◆ **REQUIRED ACTION**:
Every line below that has the string "Protein" needs to be copied.

◆ **DATA SECTION**:
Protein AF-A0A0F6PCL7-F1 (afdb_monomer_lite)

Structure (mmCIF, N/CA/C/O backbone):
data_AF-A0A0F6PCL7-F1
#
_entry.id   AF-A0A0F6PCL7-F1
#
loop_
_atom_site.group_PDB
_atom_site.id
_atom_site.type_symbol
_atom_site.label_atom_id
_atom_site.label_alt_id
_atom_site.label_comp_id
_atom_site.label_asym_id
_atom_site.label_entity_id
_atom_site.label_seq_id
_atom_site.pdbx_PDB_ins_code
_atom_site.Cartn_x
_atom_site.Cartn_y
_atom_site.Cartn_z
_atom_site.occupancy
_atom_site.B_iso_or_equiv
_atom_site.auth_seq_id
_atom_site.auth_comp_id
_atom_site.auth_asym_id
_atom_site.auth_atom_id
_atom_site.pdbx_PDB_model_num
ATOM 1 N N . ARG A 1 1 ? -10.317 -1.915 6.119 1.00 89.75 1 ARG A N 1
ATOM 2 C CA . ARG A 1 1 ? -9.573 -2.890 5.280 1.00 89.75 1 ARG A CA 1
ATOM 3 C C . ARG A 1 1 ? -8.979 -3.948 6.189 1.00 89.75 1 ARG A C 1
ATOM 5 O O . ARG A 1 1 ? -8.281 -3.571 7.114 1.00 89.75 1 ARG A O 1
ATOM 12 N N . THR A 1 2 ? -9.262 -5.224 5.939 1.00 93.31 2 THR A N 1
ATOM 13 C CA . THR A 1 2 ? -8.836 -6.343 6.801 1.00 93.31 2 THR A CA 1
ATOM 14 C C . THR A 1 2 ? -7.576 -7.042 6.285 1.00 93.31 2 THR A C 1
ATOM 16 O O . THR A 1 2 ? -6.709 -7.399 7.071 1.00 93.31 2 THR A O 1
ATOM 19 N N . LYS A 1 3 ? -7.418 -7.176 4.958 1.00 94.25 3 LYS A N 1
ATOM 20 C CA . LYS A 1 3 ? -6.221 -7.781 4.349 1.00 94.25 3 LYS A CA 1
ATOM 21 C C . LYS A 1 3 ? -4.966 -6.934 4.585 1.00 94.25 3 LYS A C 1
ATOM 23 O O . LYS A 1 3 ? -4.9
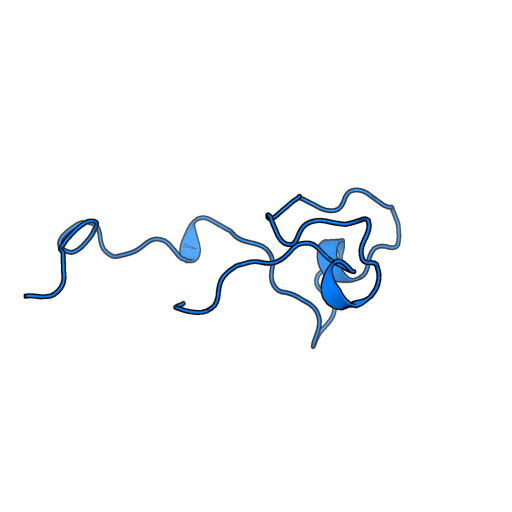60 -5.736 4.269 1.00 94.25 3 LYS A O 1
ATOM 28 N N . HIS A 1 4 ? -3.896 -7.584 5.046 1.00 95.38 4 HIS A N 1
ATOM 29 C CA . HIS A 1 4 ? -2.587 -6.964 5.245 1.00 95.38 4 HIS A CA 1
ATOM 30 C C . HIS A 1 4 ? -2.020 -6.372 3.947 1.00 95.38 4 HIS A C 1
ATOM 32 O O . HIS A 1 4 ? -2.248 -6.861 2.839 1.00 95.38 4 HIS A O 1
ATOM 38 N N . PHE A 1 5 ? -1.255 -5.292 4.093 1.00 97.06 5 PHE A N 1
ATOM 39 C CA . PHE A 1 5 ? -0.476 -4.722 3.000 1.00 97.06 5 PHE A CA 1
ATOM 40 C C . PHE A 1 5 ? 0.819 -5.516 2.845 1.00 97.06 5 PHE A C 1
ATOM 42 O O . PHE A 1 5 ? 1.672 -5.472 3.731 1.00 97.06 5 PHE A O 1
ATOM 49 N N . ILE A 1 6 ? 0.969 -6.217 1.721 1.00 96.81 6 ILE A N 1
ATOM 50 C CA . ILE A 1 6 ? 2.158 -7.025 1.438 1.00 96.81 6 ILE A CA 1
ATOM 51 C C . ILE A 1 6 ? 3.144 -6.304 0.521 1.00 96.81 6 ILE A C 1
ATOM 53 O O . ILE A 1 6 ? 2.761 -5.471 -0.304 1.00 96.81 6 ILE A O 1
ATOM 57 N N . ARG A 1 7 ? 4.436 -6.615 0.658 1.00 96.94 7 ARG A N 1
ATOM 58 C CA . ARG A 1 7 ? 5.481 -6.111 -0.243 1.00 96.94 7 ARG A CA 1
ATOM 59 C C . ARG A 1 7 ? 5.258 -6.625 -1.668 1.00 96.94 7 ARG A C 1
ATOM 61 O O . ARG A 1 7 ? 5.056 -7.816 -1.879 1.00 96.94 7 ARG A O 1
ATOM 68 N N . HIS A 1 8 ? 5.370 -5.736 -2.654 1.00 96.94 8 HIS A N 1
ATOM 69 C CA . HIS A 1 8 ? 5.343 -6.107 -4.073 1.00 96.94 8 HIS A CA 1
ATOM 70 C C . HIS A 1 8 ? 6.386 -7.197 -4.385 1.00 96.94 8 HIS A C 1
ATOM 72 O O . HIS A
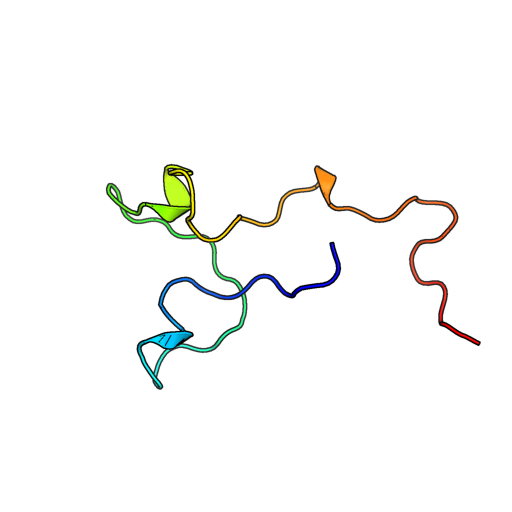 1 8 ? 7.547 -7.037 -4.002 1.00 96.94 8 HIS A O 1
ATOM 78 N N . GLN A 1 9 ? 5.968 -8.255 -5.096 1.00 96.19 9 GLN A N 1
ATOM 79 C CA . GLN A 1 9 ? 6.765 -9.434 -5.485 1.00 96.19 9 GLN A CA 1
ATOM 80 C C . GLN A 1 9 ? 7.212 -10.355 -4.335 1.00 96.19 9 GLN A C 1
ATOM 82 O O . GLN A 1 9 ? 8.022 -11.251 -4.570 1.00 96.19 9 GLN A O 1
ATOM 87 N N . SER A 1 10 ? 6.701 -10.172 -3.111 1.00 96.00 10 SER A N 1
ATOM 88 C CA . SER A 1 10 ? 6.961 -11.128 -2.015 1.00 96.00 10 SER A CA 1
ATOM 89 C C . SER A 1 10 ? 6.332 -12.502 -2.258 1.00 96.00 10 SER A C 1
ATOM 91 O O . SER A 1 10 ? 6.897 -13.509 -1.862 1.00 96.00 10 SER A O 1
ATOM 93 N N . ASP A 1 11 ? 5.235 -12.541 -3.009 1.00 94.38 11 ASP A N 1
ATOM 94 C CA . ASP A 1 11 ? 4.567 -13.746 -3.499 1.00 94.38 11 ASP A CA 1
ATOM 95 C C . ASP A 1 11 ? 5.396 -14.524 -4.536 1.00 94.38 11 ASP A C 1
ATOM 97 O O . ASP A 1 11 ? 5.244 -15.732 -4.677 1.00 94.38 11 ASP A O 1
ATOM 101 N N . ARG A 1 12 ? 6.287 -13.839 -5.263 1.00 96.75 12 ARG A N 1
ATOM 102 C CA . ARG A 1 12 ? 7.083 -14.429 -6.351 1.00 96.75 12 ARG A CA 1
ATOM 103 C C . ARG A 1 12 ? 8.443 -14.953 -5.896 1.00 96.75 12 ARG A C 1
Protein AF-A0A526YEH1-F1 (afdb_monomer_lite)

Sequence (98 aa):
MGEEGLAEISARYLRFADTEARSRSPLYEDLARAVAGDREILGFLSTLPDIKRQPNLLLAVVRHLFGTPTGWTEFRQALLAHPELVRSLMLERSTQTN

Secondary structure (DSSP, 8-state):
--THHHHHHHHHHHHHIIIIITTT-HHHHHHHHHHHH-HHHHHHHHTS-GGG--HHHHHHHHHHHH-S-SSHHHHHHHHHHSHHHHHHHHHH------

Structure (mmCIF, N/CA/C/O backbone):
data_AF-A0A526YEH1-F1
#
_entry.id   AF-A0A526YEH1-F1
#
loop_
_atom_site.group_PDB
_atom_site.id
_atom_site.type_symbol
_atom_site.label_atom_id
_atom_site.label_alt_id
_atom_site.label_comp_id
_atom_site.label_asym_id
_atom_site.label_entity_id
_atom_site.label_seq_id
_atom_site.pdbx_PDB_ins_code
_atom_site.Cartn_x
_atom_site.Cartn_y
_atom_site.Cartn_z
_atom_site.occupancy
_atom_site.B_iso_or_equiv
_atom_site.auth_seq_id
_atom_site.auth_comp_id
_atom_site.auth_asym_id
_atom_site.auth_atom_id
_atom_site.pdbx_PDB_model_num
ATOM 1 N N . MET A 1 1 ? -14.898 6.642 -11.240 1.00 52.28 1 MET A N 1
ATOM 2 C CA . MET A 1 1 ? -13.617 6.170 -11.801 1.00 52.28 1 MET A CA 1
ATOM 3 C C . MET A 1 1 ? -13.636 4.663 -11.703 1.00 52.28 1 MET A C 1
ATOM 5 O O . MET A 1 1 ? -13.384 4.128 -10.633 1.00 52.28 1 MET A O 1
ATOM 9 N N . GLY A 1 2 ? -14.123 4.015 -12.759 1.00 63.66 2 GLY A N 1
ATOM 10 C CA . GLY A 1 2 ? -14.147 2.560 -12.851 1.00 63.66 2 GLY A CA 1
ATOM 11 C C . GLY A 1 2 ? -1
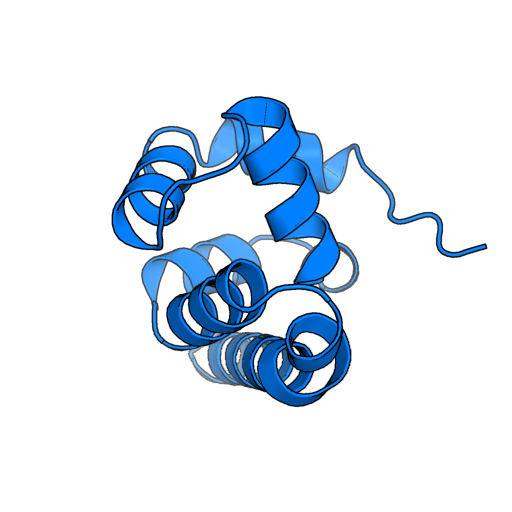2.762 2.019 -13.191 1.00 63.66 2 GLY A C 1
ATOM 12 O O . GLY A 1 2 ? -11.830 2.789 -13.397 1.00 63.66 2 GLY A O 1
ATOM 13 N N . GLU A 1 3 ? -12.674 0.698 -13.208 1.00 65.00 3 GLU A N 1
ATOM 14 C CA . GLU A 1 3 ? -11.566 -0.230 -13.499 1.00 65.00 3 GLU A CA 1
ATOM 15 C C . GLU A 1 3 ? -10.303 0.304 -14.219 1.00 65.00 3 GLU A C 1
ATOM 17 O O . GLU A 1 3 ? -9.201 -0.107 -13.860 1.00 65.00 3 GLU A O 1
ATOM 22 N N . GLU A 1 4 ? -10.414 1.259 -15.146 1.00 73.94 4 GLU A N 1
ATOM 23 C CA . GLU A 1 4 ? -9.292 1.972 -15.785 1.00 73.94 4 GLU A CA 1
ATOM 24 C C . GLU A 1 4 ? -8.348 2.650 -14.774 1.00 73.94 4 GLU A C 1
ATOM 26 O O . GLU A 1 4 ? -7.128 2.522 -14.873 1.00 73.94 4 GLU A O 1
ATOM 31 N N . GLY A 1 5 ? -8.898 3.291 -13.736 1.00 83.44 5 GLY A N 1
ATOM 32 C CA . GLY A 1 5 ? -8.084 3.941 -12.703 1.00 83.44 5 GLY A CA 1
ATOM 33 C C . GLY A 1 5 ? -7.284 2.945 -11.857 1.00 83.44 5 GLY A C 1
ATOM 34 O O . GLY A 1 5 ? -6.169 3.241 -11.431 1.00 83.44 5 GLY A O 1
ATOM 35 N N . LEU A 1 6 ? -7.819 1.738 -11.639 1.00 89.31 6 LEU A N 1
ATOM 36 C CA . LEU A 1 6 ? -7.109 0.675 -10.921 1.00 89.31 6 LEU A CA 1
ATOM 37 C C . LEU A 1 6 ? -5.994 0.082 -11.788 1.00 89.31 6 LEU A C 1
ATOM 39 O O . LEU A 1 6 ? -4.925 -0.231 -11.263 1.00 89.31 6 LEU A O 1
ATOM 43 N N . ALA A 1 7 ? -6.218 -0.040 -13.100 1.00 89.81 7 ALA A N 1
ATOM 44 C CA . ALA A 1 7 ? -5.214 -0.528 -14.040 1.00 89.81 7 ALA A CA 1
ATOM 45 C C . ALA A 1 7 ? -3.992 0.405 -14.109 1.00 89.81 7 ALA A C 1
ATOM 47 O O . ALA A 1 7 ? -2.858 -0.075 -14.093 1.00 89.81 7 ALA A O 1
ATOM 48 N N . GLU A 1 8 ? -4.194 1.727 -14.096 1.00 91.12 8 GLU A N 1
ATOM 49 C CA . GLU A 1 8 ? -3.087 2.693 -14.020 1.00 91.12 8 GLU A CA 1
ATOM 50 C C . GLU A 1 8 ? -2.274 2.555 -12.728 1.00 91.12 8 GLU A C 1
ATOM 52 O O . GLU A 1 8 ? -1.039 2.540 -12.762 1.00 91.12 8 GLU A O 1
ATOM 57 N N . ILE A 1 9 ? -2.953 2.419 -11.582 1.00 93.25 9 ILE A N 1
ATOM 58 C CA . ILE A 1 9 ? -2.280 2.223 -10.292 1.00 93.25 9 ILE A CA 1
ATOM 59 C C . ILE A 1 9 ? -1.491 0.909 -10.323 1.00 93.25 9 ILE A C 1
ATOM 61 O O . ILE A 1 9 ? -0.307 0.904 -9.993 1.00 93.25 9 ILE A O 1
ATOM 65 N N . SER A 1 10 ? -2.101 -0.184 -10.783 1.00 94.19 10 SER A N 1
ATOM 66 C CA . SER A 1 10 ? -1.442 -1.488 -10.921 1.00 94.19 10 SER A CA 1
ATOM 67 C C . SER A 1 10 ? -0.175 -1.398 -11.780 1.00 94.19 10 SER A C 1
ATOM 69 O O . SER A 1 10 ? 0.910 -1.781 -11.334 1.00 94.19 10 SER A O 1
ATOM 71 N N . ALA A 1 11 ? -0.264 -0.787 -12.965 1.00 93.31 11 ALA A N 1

◆ **RESULT BELOW**:
Protein AF-A0A0F6PCL7-F1 (afdb_monomer_lite)
Protein AF-A0A526YEH1-F1 (afdb_monomer_lite)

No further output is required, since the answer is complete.